WHAT THE TASK REQUIRES: Once you reach the line containing "ATOM 38 O O" in the entries below, write out that line and each one after it down to the line containing "ATOM 59 C C", exactly and with nothing added.

Start of THE INPUT

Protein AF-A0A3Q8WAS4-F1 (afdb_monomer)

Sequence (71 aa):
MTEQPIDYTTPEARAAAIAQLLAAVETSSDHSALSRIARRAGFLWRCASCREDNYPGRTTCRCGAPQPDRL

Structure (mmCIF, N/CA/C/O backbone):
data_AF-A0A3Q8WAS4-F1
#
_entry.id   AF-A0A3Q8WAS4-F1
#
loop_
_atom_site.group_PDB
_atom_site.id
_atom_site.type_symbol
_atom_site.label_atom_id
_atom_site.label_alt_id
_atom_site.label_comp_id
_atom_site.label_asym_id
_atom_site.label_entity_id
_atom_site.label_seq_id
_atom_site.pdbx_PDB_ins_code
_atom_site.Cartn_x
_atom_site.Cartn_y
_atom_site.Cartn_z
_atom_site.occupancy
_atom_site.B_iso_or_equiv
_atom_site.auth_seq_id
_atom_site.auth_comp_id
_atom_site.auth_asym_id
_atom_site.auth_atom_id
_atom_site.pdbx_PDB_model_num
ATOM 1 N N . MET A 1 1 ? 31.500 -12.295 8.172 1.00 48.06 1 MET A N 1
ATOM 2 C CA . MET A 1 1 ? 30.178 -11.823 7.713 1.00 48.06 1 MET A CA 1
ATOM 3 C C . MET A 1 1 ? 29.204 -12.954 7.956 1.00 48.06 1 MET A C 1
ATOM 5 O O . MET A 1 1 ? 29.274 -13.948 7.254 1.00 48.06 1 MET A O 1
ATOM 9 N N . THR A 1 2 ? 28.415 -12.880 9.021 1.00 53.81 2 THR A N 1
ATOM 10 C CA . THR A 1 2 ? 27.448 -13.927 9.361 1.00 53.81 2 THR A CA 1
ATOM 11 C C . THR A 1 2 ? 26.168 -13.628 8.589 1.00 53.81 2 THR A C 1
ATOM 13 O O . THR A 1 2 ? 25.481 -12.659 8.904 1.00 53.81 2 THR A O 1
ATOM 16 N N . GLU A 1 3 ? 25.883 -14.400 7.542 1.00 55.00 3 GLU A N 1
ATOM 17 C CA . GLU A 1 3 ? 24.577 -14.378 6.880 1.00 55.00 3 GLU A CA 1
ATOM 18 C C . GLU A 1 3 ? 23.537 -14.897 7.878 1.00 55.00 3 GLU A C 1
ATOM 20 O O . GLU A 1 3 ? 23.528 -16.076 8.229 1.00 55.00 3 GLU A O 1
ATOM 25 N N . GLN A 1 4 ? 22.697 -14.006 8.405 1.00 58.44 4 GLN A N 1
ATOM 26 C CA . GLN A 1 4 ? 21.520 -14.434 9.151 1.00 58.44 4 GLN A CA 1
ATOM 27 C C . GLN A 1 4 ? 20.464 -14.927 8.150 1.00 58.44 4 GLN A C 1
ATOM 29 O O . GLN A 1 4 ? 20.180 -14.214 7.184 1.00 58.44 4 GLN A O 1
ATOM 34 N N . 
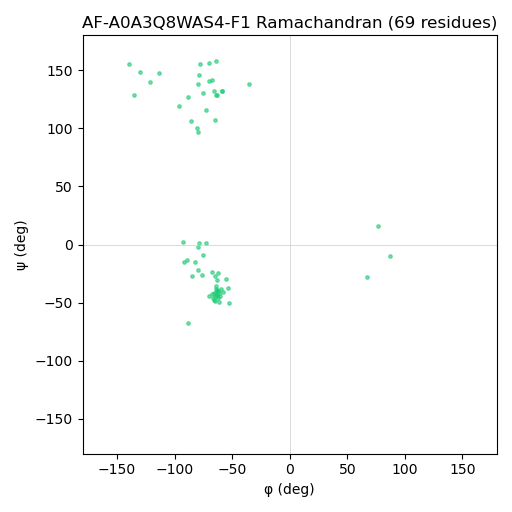PRO A 1 5 ? 19.875 -16.120 8.350 1.00 64.69 5 PRO A N 1
ATOM 35 C CA . PRO A 1 5 ? 18.833 -16.624 7.467 1.00 64.69 5 PRO A CA 1
ATOM 36 C C . PRO A 1 5 ? 17.606 -15.710 7.546 1.00 64.69 5 PRO A C 1
ATOM 38 O O . PRO A 1 5 ? 17.116 -15.408 8.634 1.00 64.69 5 PRO A O 1
ATOM 41 N N . ILE A 1 6 ? 17.109 -15.263 6.391 1.00 62.53 6 ILE A N 1
ATOM 42 C CA . ILE A 1 6 ? 15.861 -14.500 6.331 1.00 62.53 6 ILE A CA 1
ATOM 43 C C . ILE A 1 6 ? 14.706 -15.469 6.595 1.00 62.53 6 ILE A C 1
ATOM 45 O O . ILE A 1 6 ? 14.469 -16.396 5.822 1.00 62.53 6 ILE A O 1
ATOM 49 N N . ASP A 1 7 ? 13.985 -15.257 7.694 1.00 68.44 7 ASP A N 1
ATOM 50 C CA . ASP A 1 7 ? 12.767 -16.003 8.001 1.00 68.44 7 ASP A CA 1
ATOM 51 C C . ASP A 1 7 ? 11.586 -15.438 7.199 1.00 68.44 7 ASP A C 1
ATOM 53 O O . ASP A 1 7 ? 10.946 -14.461 7.586 1.00 68.44 7 ASP A O 1
ATOM 57 N N . TYR A 1 8 ? 11.287 -16.068 6.064 1.00 66.94 8 TYR A N 1
ATOM 58 C CA . TYR A 1 8 ? 10.191 -15.682 5.168 1.00 66.94 8 TYR A CA 1
ATOM 59 C C . TYR A 1 8 ? 8.785 -16.008 5.709 1.00 66.94 8 TYR A C 1
ATOM 61 O O . TYR A 1 8 ? 7.780 -15.784 5.019 1.00 66.94 8 TYR A O 1
ATOM 69 N N . THR A 1 9 ? 8.671 -16.568 6.917 1.00 73.06 9 THR A N 1
ATOM 70 C CA . THR A 1 9 ? 7.367 -16.915 7.492 1.00 73.06 9 THR A CA 1
ATOM 71 C C . THR A 1 9 ? 6.639 -15.710 8.085 1.00 73.06 9 THR A C 1
ATOM 73 O O . THR A 1 9 ? 5.406 -15.729 8.127 1.00 73.06 9 THR A O 1
ATOM 76 N N . THR A 1 10 ? 7.349 -14.633 8.440 1.00 80.38 10 THR A N 1
ATOM 77 C CA . THR A 1 10 ? 6.735 -13.442 9.046 1.00 80.38 10 THR A CA 1
ATOM 78 C C . THR A 1 10 ? 6.051 -12.537 8.008 1.00 80.38 10 THR A C 1
ATOM 80 O O . THR A 1 10 ? 6.522 -12.416 6.868 1.00 80.38 10 THR A O 1
ATOM 83 N N . PRO A 1 11 ? 4.932 -11.871 8.361 1.00 78.88 11 PRO A N 1
ATOM 84 C CA . PRO A 1 11 ? 4.294 -10.876 7.497 1.00 78.88 11 PRO A CA 1
ATOM 85 C C . PRO A 1 11 ? 5.256 -9.772 7.038 1.00 78.88 11 PRO A C 1
ATOM 87 O O . PRO A 1 11 ? 5.203 -9.342 5.884 1.00 78.88 11 PRO A O 1
ATOM 90 N N . GLU A 1 12 ? 6.165 -9.352 7.916 1.00 78.62 12 GLU A N 1
ATOM 91 C CA . GLU A 1 12 ? 7.168 -8.323 7.658 1.00 78.62 12 GLU A CA 1
ATOM 92 C C . GLU A 1 12 ? 8.189 -8.783 6.614 1.00 78.62 12 GLU A C 1
ATOM 94 O O . GLU A 1 12 ? 8.462 -8.050 5.661 1.00 78.62 12 GLU A O 1
ATOM 99 N N . ALA A 1 13 ? 8.710 -10.010 6.735 1.00 82.19 13 ALA A N 1
ATOM 100 C CA . ALA A 1 13 ? 9.656 -10.559 5.765 1.00 82.19 13 ALA A CA 1
ATOM 101 C C . ALA A 1 13 ? 9.021 -10.723 4.379 1.00 82.19 13 ALA A C 1
ATOM 103 O O . ALA A 1 13 ? 9.647 -10.422 3.361 1.00 82.19 13 ALA A O 1
ATOM 104 N N . ARG A 1 14 ? 7.747 -11.127 4.322 1.00 84.44 14 ARG A N 1
ATOM 105 C CA . ARG A 1 14 ? 7.005 -11.202 3.055 1.00 84.44 14 ARG A CA 1
ATOM 106 C C . ARG A 1 14 ? 6.788 -9.822 2.437 1.00 84.44 14 ARG A C 1
ATOM 108 O O . ARG A 1 14 ? 6.963 -9.663 1.230 1.00 84.44 14 ARG A O 1
ATOM 115 N N . ALA A 1 15 ? 6.450 -8.815 3.244 1.00 82.88 15 ALA A N 1
ATOM 116 C CA . ALA A 1 15 ? 6.325 -7.437 2.772 1.00 82.88 15 ALA A CA 1
ATOM 117 C C . ALA A 1 15 ? 7.663 -6.895 2.232 1.00 82.88 15 ALA A C 1
ATOM 119 O O . ALA A 1 15 ? 7.684 -6.251 1.182 1.00 82.88 15 ALA A O 1
ATOM 120 N N . ALA A 1 16 ? 8.780 -7.213 2.895 1.00 86.31 16 ALA A N 1
ATOM 121 C CA . ALA A 1 16 ? 10.121 -6.856 2.437 1.00 86.31 16 ALA A CA 1
ATOM 122 C C . ALA A 1 16 ? 10.486 -7.533 1.104 1.00 86.31 16 ALA A C 1
ATOM 124 O O . ALA A 1 16 ? 11.018 -6.874 0.212 1.00 86.31 16 ALA A O 1
ATOM 125 N N . ALA A 1 17 ? 10.142 -8.811 0.923 1.00 90.19 17 ALA A N 1
ATOM 126 C CA . ALA A 1 17 ? 10.356 -9.513 -0.343 1.00 90.19 17 ALA A CA 1
ATOM 127 C C . ALA A 1 17 ? 9.578 -8.859 -1.501 1.00 90.19 17 ALA A C 1
ATOM 129 O O . ALA A 1 17 ? 10.125 -8.660 -2.584 1.00 90.19 17 ALA A O 1
ATOM 130 N N . ILE A 1 18 ? 8.326 -8.446 -1.270 1.00 91.88 18 ILE A N 1
ATOM 131 C CA . ILE A 1 18 ? 7.544 -7.707 -2.274 1.00 91.88 18 ILE A CA 1
ATOM 132 C C . ILE A 1 18 ? 8.186 -6.357 -2.611 1.00 91.88 18 ILE A C 1
ATOM 134 O O . ILE A 1 18 ? 8.225 -5.989 -3.783 1.00 91.88 18 ILE A O 1
ATOM 138 N N . ALA A 1 19 ? 8.719 -5.637 -1.620 1.00 91.25 19 ALA A N 1
ATOM 139 C CA . ALA A 1 19 ? 9.432 -4.383 -1.856 1.00 91.25 19 ALA A CA 1
ATOM 140 C C . ALA A 1 19 ? 10.660 -4.586 -2.761 1.00 91.25 19 ALA A C 1
ATOM 142 O O . ALA A 1 19 ? 10.863 -3.822 -3.703 1.00 91.25 19 ALA A O 1
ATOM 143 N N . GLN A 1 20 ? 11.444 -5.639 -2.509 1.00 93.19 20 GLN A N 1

End of THE INPUT

REPLY:
ATOM 38 O O . PRO A 1 5 ? 17.116 -15.408 8.634 1.00 64.69 5 PRO A O 1
ATOM 41 N N . ILE A 1 6 ? 17.109 -15.263 6.391 1.00 62.53 6 ILE A N 1
ATOM 42 C CA . ILE A 1 6 ? 15.861 -14.500 6.331 1.00 62.53 6 ILE A CA 1
ATOM 43 C C . ILE A 1 6 ? 14.706 -15.469 6.595 1.00 62.53 6 ILE A C 1
ATOM 45 O O . ILE A 1 6 ? 14.469 -16.396 5.822 1.00 62.53 6 ILE A O 1
ATOM 49 N N . ASP A 1 7 ? 13.985 -15.257 7.694 1.00 68.44 7 ASP A N 1
ATOM 50 C CA . ASP A 1 7 ? 12.767 -16.003 8.001 1.00 68.44 7 ASP A CA 1
ATOM 51 C C . ASP A 1 7 ? 11.586 -15.438 7.199 1.00 68.44 7 ASP A C 1
ATOM 53 O O . ASP A 1 7 ? 10.946 -14.461 7.586 1.00 68.44 7 ASP A O 1
ATOM 57 N N . TYR A 1 8 ? 11.287 -16.068 6.064 1.00 66.94 8 TYR A N 1
ATOM 58 C CA . TYR A 1 8 ? 10.191 -15.682 5.168 1.00 66.94 8 TYR A CA 1
ATOM 59 C C . TYR A 1 8 ? 8.785 -16.008 5.709 1.00 66.94 8 TYR A C 1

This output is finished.